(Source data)
━━━

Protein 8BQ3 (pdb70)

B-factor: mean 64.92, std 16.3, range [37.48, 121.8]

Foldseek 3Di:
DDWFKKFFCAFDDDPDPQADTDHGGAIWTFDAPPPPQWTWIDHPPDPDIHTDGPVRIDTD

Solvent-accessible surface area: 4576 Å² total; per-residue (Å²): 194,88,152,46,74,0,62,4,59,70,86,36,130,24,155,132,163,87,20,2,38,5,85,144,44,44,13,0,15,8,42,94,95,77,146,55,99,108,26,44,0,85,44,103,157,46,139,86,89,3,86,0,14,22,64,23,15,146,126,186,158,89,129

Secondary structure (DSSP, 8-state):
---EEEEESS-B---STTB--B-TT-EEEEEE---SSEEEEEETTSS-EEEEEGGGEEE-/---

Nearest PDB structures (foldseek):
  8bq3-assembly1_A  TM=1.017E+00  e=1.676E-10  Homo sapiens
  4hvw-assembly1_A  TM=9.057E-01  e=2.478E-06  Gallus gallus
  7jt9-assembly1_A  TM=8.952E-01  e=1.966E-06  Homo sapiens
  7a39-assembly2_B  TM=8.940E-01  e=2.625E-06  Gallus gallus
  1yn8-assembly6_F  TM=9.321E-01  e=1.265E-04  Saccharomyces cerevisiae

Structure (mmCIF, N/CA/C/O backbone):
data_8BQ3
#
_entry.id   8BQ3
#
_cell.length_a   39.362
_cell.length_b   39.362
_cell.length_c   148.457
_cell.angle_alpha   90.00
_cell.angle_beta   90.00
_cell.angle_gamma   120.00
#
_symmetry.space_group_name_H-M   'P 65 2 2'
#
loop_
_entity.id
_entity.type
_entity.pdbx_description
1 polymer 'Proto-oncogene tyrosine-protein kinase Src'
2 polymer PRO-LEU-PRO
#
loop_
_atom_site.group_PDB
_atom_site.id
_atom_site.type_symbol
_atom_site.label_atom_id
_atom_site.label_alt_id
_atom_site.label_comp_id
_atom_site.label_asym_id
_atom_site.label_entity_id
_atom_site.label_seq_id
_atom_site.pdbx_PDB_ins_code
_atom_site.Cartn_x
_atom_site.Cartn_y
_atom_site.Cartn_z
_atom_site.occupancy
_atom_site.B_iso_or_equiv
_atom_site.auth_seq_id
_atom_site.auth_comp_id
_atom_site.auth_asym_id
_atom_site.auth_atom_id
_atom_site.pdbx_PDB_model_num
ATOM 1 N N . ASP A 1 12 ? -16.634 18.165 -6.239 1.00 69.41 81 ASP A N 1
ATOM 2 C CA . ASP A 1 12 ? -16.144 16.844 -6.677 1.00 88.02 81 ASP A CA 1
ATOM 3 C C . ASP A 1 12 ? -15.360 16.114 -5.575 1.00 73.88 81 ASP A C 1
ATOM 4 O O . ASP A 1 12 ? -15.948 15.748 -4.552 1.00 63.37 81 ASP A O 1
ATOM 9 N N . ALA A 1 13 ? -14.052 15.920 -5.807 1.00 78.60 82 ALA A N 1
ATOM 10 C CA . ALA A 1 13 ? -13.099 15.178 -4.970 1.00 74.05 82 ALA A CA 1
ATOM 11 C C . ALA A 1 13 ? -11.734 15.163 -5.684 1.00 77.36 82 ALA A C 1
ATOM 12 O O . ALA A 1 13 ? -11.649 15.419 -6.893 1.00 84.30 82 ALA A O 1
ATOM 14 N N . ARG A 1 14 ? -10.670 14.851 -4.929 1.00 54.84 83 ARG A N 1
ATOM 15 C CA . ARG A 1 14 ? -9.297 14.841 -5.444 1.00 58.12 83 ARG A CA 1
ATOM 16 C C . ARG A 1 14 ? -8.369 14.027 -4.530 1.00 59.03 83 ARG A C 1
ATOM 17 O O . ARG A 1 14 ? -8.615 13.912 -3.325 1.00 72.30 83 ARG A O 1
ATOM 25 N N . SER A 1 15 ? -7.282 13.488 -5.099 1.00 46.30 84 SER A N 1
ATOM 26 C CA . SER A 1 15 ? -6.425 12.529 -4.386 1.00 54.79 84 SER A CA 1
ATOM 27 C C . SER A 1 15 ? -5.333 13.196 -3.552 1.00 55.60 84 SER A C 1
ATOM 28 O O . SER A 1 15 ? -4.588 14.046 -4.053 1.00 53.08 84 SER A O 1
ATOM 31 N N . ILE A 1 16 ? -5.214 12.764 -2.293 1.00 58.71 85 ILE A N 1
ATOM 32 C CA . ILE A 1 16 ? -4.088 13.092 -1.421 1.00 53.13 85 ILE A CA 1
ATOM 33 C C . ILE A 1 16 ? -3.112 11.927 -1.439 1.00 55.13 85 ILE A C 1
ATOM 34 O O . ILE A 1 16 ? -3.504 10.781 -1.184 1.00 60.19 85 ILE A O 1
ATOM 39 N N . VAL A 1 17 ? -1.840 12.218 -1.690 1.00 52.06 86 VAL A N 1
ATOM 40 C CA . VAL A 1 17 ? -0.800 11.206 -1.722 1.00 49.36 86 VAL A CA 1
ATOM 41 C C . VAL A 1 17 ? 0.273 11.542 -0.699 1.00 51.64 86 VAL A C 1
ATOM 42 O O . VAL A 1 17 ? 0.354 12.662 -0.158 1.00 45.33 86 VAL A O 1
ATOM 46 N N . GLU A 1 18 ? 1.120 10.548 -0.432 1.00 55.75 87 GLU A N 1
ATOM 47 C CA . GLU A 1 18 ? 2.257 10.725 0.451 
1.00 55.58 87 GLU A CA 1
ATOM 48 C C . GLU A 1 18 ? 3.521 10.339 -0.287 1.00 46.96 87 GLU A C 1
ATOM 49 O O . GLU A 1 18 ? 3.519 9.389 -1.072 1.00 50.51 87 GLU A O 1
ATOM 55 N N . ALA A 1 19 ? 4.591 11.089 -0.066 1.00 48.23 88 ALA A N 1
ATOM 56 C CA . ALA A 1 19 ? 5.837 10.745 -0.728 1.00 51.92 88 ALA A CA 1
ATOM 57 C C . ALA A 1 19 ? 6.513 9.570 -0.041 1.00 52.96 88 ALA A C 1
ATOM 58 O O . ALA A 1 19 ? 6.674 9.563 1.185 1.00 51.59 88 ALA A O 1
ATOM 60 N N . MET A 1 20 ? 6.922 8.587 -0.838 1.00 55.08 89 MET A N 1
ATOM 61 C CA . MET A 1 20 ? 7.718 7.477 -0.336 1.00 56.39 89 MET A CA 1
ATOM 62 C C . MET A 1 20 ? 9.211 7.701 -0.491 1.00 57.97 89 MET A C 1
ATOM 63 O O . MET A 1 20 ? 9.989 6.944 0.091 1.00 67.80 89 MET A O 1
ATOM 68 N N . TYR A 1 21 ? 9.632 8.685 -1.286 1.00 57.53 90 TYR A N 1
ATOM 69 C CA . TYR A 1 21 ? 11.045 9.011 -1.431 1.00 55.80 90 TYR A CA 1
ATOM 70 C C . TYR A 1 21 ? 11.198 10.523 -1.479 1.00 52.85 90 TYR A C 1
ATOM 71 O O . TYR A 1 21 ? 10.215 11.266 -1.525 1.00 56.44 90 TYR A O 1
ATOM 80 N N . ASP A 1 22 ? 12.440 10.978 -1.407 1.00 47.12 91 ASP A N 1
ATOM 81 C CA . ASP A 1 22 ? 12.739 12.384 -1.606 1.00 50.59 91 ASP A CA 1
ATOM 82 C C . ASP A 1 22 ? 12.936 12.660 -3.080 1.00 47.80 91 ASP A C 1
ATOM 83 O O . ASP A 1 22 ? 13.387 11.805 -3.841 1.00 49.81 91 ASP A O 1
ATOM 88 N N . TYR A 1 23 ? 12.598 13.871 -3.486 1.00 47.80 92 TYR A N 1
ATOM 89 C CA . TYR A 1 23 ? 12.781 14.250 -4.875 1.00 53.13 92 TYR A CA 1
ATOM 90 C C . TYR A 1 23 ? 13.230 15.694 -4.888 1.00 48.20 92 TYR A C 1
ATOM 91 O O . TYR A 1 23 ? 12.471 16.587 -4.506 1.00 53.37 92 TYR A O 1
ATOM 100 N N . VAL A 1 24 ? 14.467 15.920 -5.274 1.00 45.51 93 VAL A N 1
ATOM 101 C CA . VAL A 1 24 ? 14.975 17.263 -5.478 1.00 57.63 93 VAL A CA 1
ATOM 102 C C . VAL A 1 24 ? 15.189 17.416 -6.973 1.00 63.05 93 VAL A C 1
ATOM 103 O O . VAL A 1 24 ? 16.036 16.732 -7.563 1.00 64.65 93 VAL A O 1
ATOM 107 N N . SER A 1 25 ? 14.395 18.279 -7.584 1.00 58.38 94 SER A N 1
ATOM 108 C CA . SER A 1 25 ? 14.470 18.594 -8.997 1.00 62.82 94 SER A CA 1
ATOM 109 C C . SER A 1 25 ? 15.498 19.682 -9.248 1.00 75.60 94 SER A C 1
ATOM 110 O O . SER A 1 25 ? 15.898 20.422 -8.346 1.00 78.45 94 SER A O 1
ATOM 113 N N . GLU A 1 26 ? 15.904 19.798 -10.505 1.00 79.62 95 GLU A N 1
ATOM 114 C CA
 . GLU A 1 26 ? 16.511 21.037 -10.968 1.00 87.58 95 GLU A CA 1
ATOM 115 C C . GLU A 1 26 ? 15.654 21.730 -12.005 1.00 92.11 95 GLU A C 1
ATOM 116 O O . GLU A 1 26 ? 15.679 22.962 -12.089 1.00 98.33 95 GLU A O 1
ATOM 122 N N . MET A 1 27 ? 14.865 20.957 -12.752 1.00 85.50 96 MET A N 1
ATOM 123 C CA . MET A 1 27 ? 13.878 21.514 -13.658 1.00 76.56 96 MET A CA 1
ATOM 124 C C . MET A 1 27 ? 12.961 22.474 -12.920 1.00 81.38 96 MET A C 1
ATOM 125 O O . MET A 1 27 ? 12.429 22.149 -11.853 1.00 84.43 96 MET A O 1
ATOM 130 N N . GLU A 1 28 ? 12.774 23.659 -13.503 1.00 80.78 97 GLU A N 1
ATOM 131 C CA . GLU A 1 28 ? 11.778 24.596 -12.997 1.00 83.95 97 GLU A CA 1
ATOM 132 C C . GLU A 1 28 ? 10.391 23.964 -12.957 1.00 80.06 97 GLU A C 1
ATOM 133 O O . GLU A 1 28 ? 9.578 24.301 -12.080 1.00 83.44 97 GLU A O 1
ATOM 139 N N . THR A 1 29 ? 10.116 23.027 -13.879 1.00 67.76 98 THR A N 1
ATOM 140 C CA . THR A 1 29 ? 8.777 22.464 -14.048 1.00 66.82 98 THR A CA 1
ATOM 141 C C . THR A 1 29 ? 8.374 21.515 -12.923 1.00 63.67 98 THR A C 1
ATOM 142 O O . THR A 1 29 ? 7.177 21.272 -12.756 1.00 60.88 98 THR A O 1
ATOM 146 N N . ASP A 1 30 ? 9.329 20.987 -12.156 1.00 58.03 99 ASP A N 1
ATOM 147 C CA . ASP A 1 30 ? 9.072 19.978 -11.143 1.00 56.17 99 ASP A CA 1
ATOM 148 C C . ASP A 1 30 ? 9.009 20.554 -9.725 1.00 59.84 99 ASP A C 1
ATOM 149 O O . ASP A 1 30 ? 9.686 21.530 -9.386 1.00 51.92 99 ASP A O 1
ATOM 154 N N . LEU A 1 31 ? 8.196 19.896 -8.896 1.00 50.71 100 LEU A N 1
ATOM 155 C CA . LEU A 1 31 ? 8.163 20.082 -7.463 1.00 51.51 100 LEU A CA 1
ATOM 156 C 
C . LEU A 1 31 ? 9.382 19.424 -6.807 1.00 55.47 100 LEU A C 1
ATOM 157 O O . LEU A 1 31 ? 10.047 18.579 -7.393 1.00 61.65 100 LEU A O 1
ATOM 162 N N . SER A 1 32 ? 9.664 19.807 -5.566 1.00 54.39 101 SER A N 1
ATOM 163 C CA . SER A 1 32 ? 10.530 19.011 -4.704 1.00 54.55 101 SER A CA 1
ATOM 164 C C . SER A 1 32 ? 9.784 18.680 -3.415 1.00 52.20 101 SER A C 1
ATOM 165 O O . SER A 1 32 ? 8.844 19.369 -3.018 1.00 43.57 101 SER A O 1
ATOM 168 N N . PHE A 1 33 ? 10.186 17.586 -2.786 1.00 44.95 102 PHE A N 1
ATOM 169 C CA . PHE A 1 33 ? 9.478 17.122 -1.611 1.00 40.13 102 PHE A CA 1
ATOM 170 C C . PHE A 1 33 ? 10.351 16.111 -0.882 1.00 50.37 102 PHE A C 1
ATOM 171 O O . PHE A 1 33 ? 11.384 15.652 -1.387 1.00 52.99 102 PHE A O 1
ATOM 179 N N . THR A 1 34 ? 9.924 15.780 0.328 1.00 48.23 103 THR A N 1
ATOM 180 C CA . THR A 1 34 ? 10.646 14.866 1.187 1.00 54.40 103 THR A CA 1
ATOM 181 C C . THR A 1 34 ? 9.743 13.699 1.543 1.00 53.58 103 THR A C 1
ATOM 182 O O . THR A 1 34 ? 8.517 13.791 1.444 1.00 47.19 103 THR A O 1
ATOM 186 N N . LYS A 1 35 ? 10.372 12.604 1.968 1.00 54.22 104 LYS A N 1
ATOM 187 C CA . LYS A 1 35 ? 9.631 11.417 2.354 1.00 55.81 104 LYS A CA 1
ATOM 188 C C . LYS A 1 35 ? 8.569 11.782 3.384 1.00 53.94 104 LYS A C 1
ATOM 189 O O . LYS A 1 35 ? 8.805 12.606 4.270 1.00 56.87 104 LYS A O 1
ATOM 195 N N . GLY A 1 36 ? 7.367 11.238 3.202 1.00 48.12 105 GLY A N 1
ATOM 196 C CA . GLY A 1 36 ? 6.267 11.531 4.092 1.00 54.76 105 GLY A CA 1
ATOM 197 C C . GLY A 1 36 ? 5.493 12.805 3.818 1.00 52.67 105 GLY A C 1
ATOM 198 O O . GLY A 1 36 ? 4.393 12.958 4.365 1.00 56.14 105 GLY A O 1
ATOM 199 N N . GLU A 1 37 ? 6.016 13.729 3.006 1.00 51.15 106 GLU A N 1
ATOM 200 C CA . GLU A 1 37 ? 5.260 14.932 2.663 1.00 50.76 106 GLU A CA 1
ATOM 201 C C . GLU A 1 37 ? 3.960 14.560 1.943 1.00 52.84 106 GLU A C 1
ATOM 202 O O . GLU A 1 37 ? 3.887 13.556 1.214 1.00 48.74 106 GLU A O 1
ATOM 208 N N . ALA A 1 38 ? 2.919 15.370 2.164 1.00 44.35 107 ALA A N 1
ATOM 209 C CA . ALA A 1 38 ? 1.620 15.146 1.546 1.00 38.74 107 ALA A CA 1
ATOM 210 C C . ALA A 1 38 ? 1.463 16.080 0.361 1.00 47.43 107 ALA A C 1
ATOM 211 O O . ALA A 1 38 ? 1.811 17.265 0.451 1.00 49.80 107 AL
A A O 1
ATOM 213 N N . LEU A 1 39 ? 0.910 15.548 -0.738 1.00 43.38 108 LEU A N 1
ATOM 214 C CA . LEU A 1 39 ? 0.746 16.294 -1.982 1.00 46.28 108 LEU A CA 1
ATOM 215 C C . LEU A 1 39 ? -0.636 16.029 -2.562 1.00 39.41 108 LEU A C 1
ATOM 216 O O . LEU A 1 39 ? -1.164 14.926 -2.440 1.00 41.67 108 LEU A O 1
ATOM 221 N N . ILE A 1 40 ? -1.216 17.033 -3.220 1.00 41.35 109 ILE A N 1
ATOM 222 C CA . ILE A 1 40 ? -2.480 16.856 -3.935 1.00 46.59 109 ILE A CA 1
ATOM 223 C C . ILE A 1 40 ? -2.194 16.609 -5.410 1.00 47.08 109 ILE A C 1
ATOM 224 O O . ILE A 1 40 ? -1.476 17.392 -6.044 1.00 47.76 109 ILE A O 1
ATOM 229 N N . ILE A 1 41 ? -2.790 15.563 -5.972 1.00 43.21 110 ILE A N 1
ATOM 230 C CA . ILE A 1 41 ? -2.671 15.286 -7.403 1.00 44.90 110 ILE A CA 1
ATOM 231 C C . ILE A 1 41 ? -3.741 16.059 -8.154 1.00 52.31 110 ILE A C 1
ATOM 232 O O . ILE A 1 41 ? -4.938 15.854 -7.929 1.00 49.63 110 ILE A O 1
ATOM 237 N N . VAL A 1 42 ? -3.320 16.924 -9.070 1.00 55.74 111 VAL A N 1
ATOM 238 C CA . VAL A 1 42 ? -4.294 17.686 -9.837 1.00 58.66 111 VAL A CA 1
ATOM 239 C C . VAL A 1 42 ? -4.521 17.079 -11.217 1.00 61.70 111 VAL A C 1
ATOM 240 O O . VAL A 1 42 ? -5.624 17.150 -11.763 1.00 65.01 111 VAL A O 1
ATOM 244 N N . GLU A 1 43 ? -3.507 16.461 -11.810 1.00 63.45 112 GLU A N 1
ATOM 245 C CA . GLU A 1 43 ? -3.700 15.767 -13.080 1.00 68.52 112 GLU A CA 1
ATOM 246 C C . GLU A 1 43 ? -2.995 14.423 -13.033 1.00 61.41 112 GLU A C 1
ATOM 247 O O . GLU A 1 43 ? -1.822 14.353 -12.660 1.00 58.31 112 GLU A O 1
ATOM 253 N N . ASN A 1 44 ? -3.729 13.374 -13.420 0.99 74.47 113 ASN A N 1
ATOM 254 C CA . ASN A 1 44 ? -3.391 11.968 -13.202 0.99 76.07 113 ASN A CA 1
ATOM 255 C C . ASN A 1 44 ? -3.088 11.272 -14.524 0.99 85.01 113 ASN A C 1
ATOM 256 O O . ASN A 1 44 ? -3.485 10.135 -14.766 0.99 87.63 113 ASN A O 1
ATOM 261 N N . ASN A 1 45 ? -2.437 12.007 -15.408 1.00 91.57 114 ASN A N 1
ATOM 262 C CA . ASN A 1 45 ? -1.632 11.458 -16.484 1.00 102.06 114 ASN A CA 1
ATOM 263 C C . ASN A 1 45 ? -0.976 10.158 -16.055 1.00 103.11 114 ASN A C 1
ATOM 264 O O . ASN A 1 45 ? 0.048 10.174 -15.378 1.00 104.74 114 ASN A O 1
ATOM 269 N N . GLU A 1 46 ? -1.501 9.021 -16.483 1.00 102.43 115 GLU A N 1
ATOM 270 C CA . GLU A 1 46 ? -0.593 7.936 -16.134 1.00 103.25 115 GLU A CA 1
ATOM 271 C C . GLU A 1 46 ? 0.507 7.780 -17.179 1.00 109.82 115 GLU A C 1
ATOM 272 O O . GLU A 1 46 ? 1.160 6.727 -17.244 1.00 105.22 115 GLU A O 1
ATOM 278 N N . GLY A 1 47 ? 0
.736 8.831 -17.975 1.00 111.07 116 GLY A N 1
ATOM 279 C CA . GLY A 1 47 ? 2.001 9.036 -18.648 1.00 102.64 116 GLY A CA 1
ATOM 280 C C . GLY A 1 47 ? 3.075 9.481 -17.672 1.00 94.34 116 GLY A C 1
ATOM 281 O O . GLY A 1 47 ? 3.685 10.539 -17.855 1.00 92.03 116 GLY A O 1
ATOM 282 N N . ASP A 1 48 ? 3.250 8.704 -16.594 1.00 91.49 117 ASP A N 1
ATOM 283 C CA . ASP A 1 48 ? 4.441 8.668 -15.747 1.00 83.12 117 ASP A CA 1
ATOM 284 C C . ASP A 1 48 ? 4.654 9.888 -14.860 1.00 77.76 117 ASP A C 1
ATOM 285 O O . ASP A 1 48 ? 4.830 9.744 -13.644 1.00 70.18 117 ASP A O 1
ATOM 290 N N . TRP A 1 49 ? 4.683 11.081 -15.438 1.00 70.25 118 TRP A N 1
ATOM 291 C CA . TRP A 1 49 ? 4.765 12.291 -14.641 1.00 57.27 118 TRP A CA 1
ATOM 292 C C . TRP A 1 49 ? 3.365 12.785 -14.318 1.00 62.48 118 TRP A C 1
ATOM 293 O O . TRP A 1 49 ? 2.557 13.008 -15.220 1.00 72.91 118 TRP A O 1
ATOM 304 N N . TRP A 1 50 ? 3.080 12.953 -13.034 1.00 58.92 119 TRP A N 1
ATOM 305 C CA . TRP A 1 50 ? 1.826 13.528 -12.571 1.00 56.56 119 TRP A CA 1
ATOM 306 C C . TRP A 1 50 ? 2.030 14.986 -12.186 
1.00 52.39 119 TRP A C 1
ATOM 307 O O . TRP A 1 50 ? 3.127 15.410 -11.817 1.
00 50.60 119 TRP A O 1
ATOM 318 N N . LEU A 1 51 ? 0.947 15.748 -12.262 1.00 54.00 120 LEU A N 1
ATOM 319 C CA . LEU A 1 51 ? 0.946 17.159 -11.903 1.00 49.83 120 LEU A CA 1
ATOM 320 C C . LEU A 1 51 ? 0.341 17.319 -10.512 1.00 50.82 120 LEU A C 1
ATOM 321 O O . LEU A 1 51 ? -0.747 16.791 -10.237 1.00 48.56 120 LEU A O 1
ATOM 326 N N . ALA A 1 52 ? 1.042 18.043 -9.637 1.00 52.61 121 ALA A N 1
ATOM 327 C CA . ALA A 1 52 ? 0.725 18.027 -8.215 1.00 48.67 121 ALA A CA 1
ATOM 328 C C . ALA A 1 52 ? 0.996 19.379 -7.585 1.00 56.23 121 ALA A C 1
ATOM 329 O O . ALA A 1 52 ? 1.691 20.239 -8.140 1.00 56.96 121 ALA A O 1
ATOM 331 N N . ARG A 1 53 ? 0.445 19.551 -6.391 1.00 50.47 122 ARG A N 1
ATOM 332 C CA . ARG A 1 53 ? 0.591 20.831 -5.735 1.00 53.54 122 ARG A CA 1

━━━

Work instructions:
Out of the entries above, write out only the lines between the line holding "116 GLY A N 1" and the line holding "ATOM 306 C C", inclusive, each exactly as given.

Solved problem:
.736 8.831 -17.975 1.00 111.07 116 GLY A N 1
ATOM 279 C CA . GLY A 1 47 ? 2.001 9.036 -18.648 1.00 102.64 116 GLY A CA 1
ATOM 280 C C . GLY A 1 47 ? 3.075 9.481 -17.672 1.00 94.34 116 GLY A C 1
ATOM 281 O O . GLY A 1 47 ? 3.685 10.539 -17.855 1.00 92.03 116 GLY A O 1
ATOM 282 N N . ASP A 1 48 ? 3.250 8.704 -16.594 1.00 91.49 117 ASP A N 1
ATOM 283 C CA . ASP A 1 48 ? 4.441 8.668 -15.747 1.00 83.12 117 ASP A CA 1
ATOM 284 C C . ASP A 1 48 ? 4.654 9.888 -14.860 1.00 77.76 117 ASP A C 1
ATOM 285 O O . ASP A 1 48 ? 4.830 9.744 -13.644 1.00 70.18 117 ASP A O 1
ATOM 290 N N . TRP A 1 49 ? 4.683 11.081 -15.438 1.00 70.25 118 TRP A N 1
ATOM 291 C CA . TRP A 1 49 ? 4.765 12.291 -14.641 1.00 57.27 118 TRP A CA 1
ATOM 292 C C . TRP A 1 49 ? 3.365 12.785 -14.318 1.00 62.48 118 TRP A C 1
ATOM 293 O O . TRP A 1 49 ? 2.557 13.008 -15.220 1.00 72.91 118 TRP A O 1
ATOM 304 N N . TRP A 1 50 ? 3.080 12.953 -13.034 1.00 58.92 119 TRP A N 1
ATOM 305 C CA . TRP A 1 50 ? 1.826 13.528 -12.571 1.00 56.56 119 TRP A CA 1
ATOM 306 C C . TRP A 1 50 ? 2.030 14.986 -12.186 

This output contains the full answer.